Active Shooter Incidents In U.S. Jumped 53% Last Year, FBI Says

Topline

The United States faced 61 active shooter incidents that led to over 100 deaths in 2021, a 52.5% increase from 2020, the FBI announced Monday, indicating that a surge in shootings that began around the start of the Covid-19 pandemic did not immediately slow down.

Key Facts

The FBI’s annual report on active shooter incidents—which the agency defines as shootings in which a perpetrator uses a firearm to attempt to kill people in a populated area—recorded incidents in 30 states last year that resulted in 103 people killed and 140 wounded, up from 40 incidents in 19 states with 38 deaths and 126 injuries during 2020.

The number of active shooter incidents qualifying as “mass killings” with three or more deaths increased from five in 2020 to 12 last year.

Some 32 of last year’s active shooter incidents—which don’t include self-defense, domestic, gang or drug-related shootings—occurred at commercial locations like stores and hotels, while 19 occurred in open spaces and three occurred in government facilities, roughly consistent with trends from recent years.
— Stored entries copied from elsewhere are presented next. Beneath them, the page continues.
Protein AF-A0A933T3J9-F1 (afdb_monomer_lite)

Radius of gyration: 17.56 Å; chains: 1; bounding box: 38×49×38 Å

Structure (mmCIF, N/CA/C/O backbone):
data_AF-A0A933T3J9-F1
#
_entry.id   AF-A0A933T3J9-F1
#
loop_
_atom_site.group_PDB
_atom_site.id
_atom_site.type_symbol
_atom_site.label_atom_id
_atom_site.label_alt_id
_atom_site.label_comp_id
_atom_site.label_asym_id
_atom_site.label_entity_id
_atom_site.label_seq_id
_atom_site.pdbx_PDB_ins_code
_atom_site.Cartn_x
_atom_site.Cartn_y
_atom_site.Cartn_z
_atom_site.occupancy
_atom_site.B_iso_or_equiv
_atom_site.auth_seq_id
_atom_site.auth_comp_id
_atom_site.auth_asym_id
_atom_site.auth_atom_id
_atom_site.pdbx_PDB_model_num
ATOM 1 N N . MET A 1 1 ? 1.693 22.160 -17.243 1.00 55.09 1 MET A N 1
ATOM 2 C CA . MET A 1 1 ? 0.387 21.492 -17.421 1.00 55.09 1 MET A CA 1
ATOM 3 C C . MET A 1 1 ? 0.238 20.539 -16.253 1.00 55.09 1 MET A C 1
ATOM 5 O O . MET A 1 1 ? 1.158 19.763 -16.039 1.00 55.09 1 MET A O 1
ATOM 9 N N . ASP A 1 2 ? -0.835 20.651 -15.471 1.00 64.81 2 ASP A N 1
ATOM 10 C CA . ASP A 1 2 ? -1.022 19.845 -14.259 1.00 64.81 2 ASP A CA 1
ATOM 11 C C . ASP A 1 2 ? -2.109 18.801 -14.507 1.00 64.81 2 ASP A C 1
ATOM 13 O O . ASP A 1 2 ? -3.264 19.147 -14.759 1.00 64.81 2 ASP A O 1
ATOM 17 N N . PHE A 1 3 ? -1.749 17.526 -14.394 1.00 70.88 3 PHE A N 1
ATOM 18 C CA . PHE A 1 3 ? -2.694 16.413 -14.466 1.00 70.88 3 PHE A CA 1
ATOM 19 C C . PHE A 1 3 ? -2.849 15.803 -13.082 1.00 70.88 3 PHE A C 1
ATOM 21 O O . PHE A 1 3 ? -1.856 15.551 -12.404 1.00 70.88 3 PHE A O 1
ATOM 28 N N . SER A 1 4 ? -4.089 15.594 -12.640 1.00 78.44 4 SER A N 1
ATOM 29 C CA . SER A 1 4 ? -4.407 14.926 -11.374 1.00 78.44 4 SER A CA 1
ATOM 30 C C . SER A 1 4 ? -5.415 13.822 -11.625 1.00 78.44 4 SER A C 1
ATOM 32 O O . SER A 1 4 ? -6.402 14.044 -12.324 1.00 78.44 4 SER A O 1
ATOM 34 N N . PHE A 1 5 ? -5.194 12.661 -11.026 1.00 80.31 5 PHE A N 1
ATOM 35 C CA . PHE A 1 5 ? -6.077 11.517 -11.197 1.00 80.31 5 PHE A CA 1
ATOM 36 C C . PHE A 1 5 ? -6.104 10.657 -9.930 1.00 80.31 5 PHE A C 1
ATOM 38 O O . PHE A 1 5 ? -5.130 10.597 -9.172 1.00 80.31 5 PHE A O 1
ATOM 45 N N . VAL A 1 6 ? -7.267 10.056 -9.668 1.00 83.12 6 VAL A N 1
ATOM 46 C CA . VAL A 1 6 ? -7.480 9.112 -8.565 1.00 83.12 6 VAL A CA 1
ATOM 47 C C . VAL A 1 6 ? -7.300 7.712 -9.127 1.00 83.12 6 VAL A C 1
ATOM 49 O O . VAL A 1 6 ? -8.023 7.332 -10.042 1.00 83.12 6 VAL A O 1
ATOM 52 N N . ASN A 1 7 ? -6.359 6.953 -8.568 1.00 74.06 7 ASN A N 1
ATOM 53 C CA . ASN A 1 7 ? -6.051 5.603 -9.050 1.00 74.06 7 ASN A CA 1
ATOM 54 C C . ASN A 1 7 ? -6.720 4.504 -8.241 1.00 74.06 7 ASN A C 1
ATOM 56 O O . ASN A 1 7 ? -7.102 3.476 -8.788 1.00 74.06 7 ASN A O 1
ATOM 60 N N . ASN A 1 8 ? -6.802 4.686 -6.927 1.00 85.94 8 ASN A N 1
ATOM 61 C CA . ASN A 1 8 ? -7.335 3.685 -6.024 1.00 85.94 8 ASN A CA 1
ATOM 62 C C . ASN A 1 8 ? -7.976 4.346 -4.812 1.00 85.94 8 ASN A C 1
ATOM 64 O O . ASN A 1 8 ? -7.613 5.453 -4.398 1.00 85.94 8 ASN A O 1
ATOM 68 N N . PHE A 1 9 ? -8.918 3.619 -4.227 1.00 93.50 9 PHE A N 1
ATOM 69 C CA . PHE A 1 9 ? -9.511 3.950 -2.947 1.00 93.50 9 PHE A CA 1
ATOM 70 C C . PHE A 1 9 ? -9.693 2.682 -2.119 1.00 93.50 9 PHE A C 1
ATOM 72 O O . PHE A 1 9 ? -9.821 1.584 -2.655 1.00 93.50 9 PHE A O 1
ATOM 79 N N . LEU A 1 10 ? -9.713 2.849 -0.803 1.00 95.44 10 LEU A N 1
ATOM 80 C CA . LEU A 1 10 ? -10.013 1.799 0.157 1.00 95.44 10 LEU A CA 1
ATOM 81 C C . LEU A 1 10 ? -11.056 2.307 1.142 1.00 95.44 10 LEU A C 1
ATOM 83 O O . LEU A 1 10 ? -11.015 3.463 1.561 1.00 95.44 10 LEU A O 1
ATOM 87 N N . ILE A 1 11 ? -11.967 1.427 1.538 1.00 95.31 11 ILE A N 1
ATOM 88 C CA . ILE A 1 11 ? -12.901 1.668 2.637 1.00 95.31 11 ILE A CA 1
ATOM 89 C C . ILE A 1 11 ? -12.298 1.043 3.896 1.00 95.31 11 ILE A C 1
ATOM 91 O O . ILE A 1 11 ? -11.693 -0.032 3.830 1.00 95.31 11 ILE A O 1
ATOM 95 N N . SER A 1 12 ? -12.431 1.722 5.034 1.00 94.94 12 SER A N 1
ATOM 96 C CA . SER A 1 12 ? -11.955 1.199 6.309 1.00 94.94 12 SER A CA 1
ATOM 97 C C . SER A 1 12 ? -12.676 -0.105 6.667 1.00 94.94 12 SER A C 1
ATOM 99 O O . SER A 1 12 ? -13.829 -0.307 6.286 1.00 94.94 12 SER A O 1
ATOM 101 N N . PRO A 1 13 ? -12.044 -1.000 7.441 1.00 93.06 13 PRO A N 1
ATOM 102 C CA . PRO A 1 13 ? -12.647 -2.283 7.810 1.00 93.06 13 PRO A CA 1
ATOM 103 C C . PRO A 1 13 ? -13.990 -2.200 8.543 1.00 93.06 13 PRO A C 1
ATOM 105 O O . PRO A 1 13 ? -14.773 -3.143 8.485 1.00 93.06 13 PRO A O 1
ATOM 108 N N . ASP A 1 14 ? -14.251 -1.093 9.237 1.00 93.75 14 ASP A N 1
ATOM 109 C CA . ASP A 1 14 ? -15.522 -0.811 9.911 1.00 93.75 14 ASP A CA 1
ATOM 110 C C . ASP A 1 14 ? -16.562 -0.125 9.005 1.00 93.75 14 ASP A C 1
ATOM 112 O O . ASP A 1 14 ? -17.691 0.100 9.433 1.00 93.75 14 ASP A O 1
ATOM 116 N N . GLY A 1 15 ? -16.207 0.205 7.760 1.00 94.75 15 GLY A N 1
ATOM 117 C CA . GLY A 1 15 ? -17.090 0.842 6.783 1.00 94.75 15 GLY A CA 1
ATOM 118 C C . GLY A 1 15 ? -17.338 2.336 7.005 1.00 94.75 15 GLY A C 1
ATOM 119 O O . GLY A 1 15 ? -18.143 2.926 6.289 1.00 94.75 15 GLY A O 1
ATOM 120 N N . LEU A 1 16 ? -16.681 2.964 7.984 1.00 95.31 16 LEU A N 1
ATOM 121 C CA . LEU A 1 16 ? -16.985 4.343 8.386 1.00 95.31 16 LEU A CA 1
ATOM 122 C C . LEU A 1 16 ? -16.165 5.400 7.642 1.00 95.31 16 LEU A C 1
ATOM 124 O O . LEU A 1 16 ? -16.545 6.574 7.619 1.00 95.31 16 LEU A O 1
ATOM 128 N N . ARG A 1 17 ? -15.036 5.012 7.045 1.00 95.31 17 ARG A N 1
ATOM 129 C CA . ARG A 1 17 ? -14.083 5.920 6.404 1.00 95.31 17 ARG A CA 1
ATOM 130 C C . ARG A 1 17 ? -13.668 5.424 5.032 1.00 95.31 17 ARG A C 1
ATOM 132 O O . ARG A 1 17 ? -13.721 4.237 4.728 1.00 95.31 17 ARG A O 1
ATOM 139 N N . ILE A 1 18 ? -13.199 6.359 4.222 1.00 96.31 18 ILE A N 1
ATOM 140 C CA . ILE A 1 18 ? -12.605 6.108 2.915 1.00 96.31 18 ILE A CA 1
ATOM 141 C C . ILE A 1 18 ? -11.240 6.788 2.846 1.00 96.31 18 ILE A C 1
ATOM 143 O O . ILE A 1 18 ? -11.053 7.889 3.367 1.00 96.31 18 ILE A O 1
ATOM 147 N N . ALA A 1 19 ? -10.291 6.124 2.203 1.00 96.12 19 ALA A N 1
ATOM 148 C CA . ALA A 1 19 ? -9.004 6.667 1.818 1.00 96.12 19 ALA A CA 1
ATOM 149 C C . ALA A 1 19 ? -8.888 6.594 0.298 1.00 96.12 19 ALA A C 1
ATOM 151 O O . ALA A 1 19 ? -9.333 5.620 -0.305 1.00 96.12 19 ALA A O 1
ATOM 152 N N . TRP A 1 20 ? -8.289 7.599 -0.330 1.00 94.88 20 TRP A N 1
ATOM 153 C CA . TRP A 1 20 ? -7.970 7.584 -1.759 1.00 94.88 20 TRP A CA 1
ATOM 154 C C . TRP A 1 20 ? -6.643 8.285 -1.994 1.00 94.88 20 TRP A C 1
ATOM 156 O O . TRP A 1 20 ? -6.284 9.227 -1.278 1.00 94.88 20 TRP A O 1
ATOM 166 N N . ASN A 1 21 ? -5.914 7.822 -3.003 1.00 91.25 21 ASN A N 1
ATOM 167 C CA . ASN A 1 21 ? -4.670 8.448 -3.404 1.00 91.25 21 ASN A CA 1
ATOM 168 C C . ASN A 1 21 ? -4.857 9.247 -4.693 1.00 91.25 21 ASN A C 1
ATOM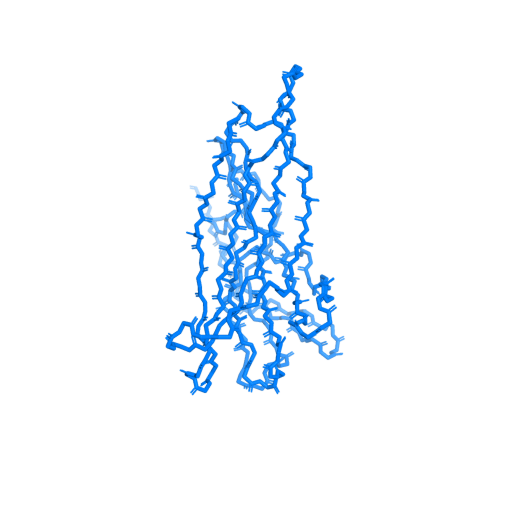 170 O O . ASN A 1 21 ? -5.579 8.840 -5.604 1.00 91.25 21 ASN A O 1
ATOM 174 N N . VAL A 1 22 ? -4.181 10.387 -4.754 1.00 89.06 22 VAL A N 1
ATOM 175 C CA . VAL A 1 22 ? -4.123 11.271 -5.912 1.00 89.06 22 VAL A CA 1
ATOM 176 C C . VAL A 1 22 ? -2.670 11.356 -6.344 1.00 89.06 22 VAL A C 1
ATOM 178 O O . VAL A 1 22 ? -1.807 11.721 -5.546 1.00 89.06 22 VAL A O 1
ATOM 181 N N . ASN A 1 23 ? -2.408 11.040 -7.608 1.00 83.19 23 ASN A N 1
ATOM 182 C CA . ASN A 1 23 ? -1.127 11.332 -8.235 1.00 83.19 23 ASN A CA 1
ATOM 183 C C . ASN A 1 23 ? -1.289 12.605 -9.062 1.00 83.19 23 ASN A C 1
ATOM 185 O O . ASN A 1 23 ? -2.213 12.712 -9.874 1.00 83.19 23 ASN A O 1
ATOM 189 N N . ARG A 1 24 ? -0.412 13.585 -8.832 1.00 81.94 24 ARG A N 1
ATOM 190 C CA . ARG A 1 24 ? -0.346 14.807 -9.631 1.00 81.94 24 ARG A CA 1
ATOM 191 C C . ARG A 1 24 ? 1.013 14.928 -10.299 1.00 81.94 24 ARG A C 1
ATOM 193 O O . ARG A 1 24 ? 2.027 14.971 -9.610 1.00 81.94 24 ARG A O 1
ATOM 200 N N . ILE A 1 25 ? 1.022 15.042 -11.621 1.00 77.69 25 ILE A N 1
ATOM 201 C CA . ILE A 1 25 ? 2.235 15.337 -12.387 1.00 77.69 25 ILE A CA 1
ATOM 202 C C . ILE A 1 25 ? 2.425 16.853 -12.379 1.00 77.69 25 ILE A C 1
ATOM 204 O O . ILE A 1 25 ? 1.504 17.598 -12.715 1.00 77.69 25 ILE A O 1
ATOM 208 N N . THR A 1 26 ? 3.599 17.299 -11.943 1.00 73.38 26 THR A N 1
ATOM 209 C CA . THR A 1 26 ? 3.971 18.711 -11.784 1.00 73.38 26 THR A CA 1
ATOM 210 C C . THR A 1 26 ? 5.391 18.954 -12.284 1.00 73.38 26 THR A C 1
ATOM 212 O O . THR A 1 26 ? 6.182 18.013 -12.366 1.00 73.38 26 THR A O 1
ATOM 215 N N . ASN A 1 27 ? 5.723 20.223 -12.555 1.00 70.75 27 ASN A N 1
ATOM 216 C CA . ASN A 1 27 ? 7.089 20.686 -12.836 1.00 70.75 27 ASN A CA 1
ATOM 217 C C . ASN A 1 27 ? 7.819 19.818 -13.872 1.00 70.75 27 ASN A C 1
ATOM 219 O O . ASN A 1 27 ? 8.883 19.271 -13.593 1.00 70.75 27 ASN A O 1
ATOM 223 N N . ILE A 1 28 ? 7.216 19.672 -15.051 1.00 70.44 28 ILE A N 1
ATOM 224 C CA . ILE A 1 28 ? 7.847 19.003 -16.188 1.00 70.44 28 ILE A CA 1
ATOM 225 C C . ILE A 1 28 ? 9.017 19.881 -16.646 1.00 70.44 28 ILE A C 1
ATOM 227 O O . ILE A 1 28 ? 8.816 21.046 -16.991 1.00 70.44 28 ILE A O 1
ATOM 231 N N . ILE A 1 29 ? 10.226 19.337 -16.582 1.00 69.12 29 ILE A N 1
ATOM 232 C CA . ILE A 1 29 ? 11.463 19.955 -17.048 1.00 69.12 29 ILE A CA 1
ATOM 233 C C . ILE A 1 29 ? 11.836 19.246 -18.348 1.00 69.12 29 ILE A C 1
ATOM 235 O O . ILE A 1 29 ? 12.036 18.035 -18.361 1.00 69.12 29 ILE A O 1
ATOM 239 N N . GLU A 1 30 ? 11.908 20.009 -19.433 1.00 60.75 30 GLU A N 1
ATOM 240 C CA . GLU A 1 30 ? 12.377 19.528 -20.732 1.00 60.75 30 GLU A CA 1
ATOM 241 C C . GLU A 1 30 ? 13.916 19.466 -20.708 1.00 60.75 30 GLU A C 1
ATOM 243 O O . GLU A 1 30 ? 14.597 20.457 -20.965 1.00 60.75 30 GLU A O 1
ATOM 248 N N . ASP A 1 31 ? 14.463 18.318 -20.308 1.00 63.38 31 ASP A N 1
ATOM 249 C CA . ASP A 1 31 ? 15.848 17.891 -20.555 1.00 63.38 31 ASP A CA 1
ATOM 250 C C . ASP A 1 31 ? 15.862 16.705 -21.543 1.00 63.38 31 ASP A C 1
ATOM 252 O O . ASP A 1 31 ? 14.793 16.224 -21.915 1.00 63.38 31 ASP A O 1
ATOM 256 N N . ASP A 1 32 ? 17.042 16.252 -21.996 1.00 56.03 32 ASP A N 1
ATOM 257 C CA . ASP A 1 32 ? 17.184 15.180 -23.010 1.00 56.03 32 ASP A CA 1
ATOM 258 C C . ASP A 1 32 ? 16.370 13.908 -22.672 1.00 56.03 32 ASP A C 1
ATOM 260 O O . ASP A 1 32 ? 15.884 13.228 -23.574 1.00 56.03 32 ASP A O 1
ATOM 264 N N . ASP A 1 33 ? 16.173 13.645 -21.375 1.00 62.41 33 ASP A N 1
ATOM 265 C CA . ASP A 1 33 ? 15.418 12.514 -20.826 1.00 62.41 33 ASP A CA 1
ATOM 266 C C . ASP A 1 33 ? 13.975 12.898 -20.408 1.00 62.41 33 ASP A C 1
ATOM 268 O O . ASP A 1 33 ? 13.097 12.052 -20.300 1.00 62.41 33 ASP A O 1
ATOM 272 N N . GLY A 1 34 ? 13.668 14.169 -20.155 1.00 66.50 34 GLY A N 1
ATOM 273 C CA . GLY A 1 34 ? 12.379 14.613 -19.619 1.00 66.50 34 GLY A CA 1
ATOM 274 C C . GLY A 1 34 ? 12.160 14.246 -18.149 1.00 66.50 34 GLY A C 1
ATOM 275 O O . GLY A 1 34 ? 11.584 13.207 -17.815 1.00 66.50 34 GLY A O 1
ATOM 276 N N . THR A 1 35 ? 12.541 15.132 -17.235 1.00 70.62 35 THR A N 1
ATOM 277 C CA . THR A 1 35 ? 12.267 14.984 -15.800 1.00 70.62 35 THR A CA 1
ATOM 278 C C . THR A 1 35 ? 10.897 15.559 -15.425 1.00 70.62 35 THR A C 1
ATOM 280 O O . THR A 1 35 ? 10.619 16.729 -15.673 1.00 70.62 35 THR A O 1
ATOM 283 N N . ALA A 1 36 ? 10.070 14.810 -14.692 1.00 75.69 36 ALA A N 1
ATOM 284 C CA . ALA A 1 36 ? 8.884 15.355 -14.023 1.00 75.69 36 ALA A CA 1
ATOM 285 C C . ALA A 1 36 ? 8.840 15.001 -12.536 1.00 75.69 36 ALA A C 1
ATOM 287 O O . ALA A 1 36 ? 9.555 14.129 -12.036 1.00 75.69 36 ALA A O 1
ATOM 288 N N . PHE A 1 37 ? 7.966 15.688 -11.806 1.00 77.75 37 PHE A N 1
ATOM 289 C CA . PHE A 1 37 ? 7.715 15.406 -10.402 1.00 77.75 37 PHE A CA 1
ATOM 290 C C . PHE A 1 37 ? 6.298 14.890 -10.216 1.00 77.75 37 PHE A C 1
ATOM 292 O O . PHE A 1 37 ? 5.326 15.585 -10.521 1.00 77.75 37 PHE A O 1
ATOM 299 N N . ILE A 1 38 ? 6.181 13.690 -9.654 1.00 79.75 38 ILE A N 1
ATOM 300 C CA . ILE A 1 38 ? 4.901 13.134 -9.234 1.00 79.75 38 ILE A CA 1
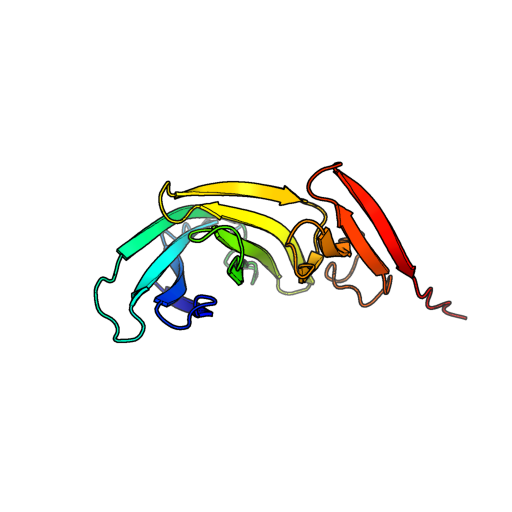ATOM 301 C C . ILE A 1 38 ? 4.712 13.466 -7.765 1.00 79.75 38 ILE A C 1
ATOM 303 O O . ILE A 1 38 ? 5.455 13.025 -6.890 1.00 79.75 38 ILE A O 1
ATOM 307 N N . LYS A 1 39 ? 3.695 14.264 -7.489 1.00 85.69 39 LYS A N 1
ATOM 308 C CA . LYS A 1 39 ? 3.221 14.531 -6.145 1.00 85.69 39 LYS A CA 1
ATOM 309 C C . LYS A 1 39 ? 2.181 13.471 -5.798 1.00 85.69 39 LYS A C 1
ATOM 311 O O . LYS A 1 39 ? 1.101 13.454 -6.390 1.00 85.69 39 LYS A O 1
ATOM 316 N N . HIS A 1 40 ? 2.521 12.592 -4.866 1.00 87.62 40 HIS A N 1
ATOM 317 C CA . HIS A 1 40 ? 1.617 11.563 -4.371 1.00 87.62 40 HIS A CA 1
ATOM 318 C C . HIS A 1 40 ? 0.972 12.050 -3.077 1.00 87.62 40 HIS A C 1
ATOM 320 O O . HIS A 1 40 ? 1.662 12.392 -2.117 1.00 87.62 40 HIS A O 1
ATOM 326 N N . GLU A 1 41 ? -0.354 12.114 -3.063 1.00 92.25 41 GLU A N 1
ATOM 327 C CA . GLU A 1 41 ? -1.145 12.597 -1.935 1.00 92.25 41 GLU A CA 1
ATOM 328 C C . GLU A 1 41 ? -2.158 11.536 -1.520 1.00 92.25 41 GLU A C 1
ATOM 330 O O . GLU A 1 41 ? -2.830 10.951 -2.367 1.00 92.25 41 GLU A O 1
ATOM 335 N N . VAL A 1 42 ? -2.310 11.319 -0.216 1.00 94.12 42 VAL A N 1
ATOM 336 C CA . VAL A 1 42 ? -3.337 10.430 0.336 1.00 94.12 42 VAL A CA 1
ATOM 337 C C . VAL A 1 42 ? -4.293 11.261 1.160 1.00 94.12 42 VAL A C 1
ATOM 339 O O . VAL A 1 42 ? -3.892 11.992 2.071 1.00 94.12 42 VAL A O 1
ATOM 342 N N . TYR A 1 43 ? -5.570 11.125 0.842 1.00 95.25 43 TYR A N 1
ATOM 343 C CA . TYR A 1 43 ? -6.650 11.752 1.575 1.00 95.25 43 TYR A CA 1
ATOM 344 C C . TYR A 1 43 ? -7.464 10.699 2.307 1.00 95.25 43 TYR A C 1
ATOM 346 O O . TYR A 1 43 ? -7.593 9.567 1.845 1.00 95.25 43 TYR A O 1
ATOM 354 N N . THR A 1 44 ? -8.046 11.102 3.431 1.00 96.12 44 THR A N 1
ATOM 355 C CA . THR A 1 44 ? -9.072 10.335 4.137 1.00 96.12 44 THR A CA 1
ATOM 356 C C . THR A 1 44 ? -10.299 11.202 4.360 1.00 96.12 44 THR A C 1
ATOM 358 O O . THR A 1 44 ? -10.185 12.427 4.410 1.00 96.12 44 THR A O 1
ATOM 361 N N . ALA A 1 45 ? -11.463 10.577 4.481 1.00 97.06 45 ALA A N 1
ATOM 362 C CA . ALA A 1 45 ? -12.709 11.216 4.886 1.00 97.06 45 ALA A CA 1
ATOM 363 C C . ALA A 1 45 ? -13.622 10.187 5.565 1.00 97.06 45 ALA A C 1
ATOM 365 O O . ALA A 1 45 ? -13.403 8.975 5.451 1.00 97.06 45 ALA A O 1
ATOM 366 N N . ASN A 1 46 ? -14.671 10.658 6.234 1.00 96.81 46 ASN A N 1
ATOM 367 C CA . ASN A 1 46 ? -15.814 9.810 6.562 1.00 96.81 46 ASN A CA 1
ATOM 368 C C . ASN A 1 46 ? -16.505 9.360 5.264 1.00 96.81 46 ASN A C 1
ATOM 370 O O . ASN A 1 46 ? -16.377 10.009 4.224 1.00 96.81 46 ASN A O 1
ATOM 374 N N . ILE A 1 47 ? -17.260 8.261 5.315 1.00 95.50 47 ILE A N 1
ATOM 375 C CA . ILE A 1 47 ? -17.940 7.718 4.127 1.00 95.50 47 ILE A CA 1
ATOM 376 C C . ILE A 1 47 ? -18.982 8.684 3.530 1.00 95.50 47 ILE A C 1
ATOM 378 O O . ILE A 1 47 ? -19.269 8.625 2.339 1.00 95.50 47 ILE A O 1
ATOM 382 N N . ASP A 1 48 ? -19.502 9.618 4.334 1.00 95.50 48 ASP A N 1
ATOM 383 C CA . ASP A 1 48 ? -20.388 10.705 3.893 1.00 95.50 48 ASP A CA 1
ATOM 384 C C . ASP A 1 48 ? -19.633 11.905 3.278 1.00 95.50 48 ASP A C 1
ATOM 386 O O . ASP A 1 48 ? -20.238 12.926 2.951 1.00 95.50 48 ASP A O 1
ATOM 390 N N . GLY A 1 49 ? -18.309 11.798 3.128 1.00 92.44 49 GLY A N 1
ATOM 391 C CA . GLY A 1 49 ? -17.429 12.814 2.550 1.00 92.44 49 GLY A CA 1
ATOM 392 C C . GLY A 1 49 ? -16.996 13.918 3.518 1.00 92.44 49 GLY A C 1
ATOM 393 O O . GLY A 1 49 ? -16.187 14.771 3.139 1.00 92.44 49 GLY A O 1
ATOM 394 N N . LYS A 1 50 ? -17.491 13.923 4.762 1.00 95.94 50 LYS A N 1
ATOM 395 C CA . LYS A 1 50 ? -17.083 14.907 5.775 1.00 95.94 50 LYS A CA 1
ATOM 396 C C . LYS A 1 50 ? -15.710 14.590 6.356 1.00 95.94 50 LYS A C 1
ATOM 398 O O . LYS A 1 50 ? -15.162 13.507 6.170 1.00 95.94 50 LYS A O 1
ATOM 403 N N . ASP A 1 51 ? -15.152 15.568 7.066 1.00 95.25 51 ASP A N 1
ATOM 404 C CA . ASP A 1 51 ? -13.850 15.471 7.733 1.00 95.25 51 ASP A CA 1
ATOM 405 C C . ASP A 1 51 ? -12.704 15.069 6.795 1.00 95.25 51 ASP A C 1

As in past years, the overwhelming majority of alleged active shooters were male and about half of shooting suspects were apprehended by law enforcement rather than being killed by law enforcement or by armed civilians or dying by suicide.

During 2021, the FBI noted a growing trend of “roving active shooters” who attack in multiple locations, either during a single day or over multiple days, the agency said in a release.

Tangent

The deadliest active shooter incident of last year took place in March, when 10 people were killed at a King Soopers grocery store by an individual allegedly wielding a pistol and a semiautomatic handgun.

Key Background

The FBI’s report came less than two weeks after a mass shooting at a Buffalo grocery store left 10 people dead—and roughly one month after a shooting aboard a New York City subway train left 10 people shot and 29 injured. Active shooter incidents have more than doubled since the beginning of the Covid-19 pandemic, a surge that a 2021 research letter published by JAMA Network suggested could be a result of psychological and financial stresses inflicted by the pandemic. Though mass shootings have prompted Democratic lawmakers to urge for tighter gun control laws, the idea is politically polarizing. Some 49% of U.S. adults think stricter gun control laws would lead to fewer mass shootings, including 73% of Democrats and Democratic-leaning independents but just 20% of Republicans and Republican-leaning independents, according to a 2021 Pew Research Center poll.

Further Reading

“Mass Shootings Soared During Pandemic — And Researchers Think Covid Stress Could Be To Blame” (Forbes)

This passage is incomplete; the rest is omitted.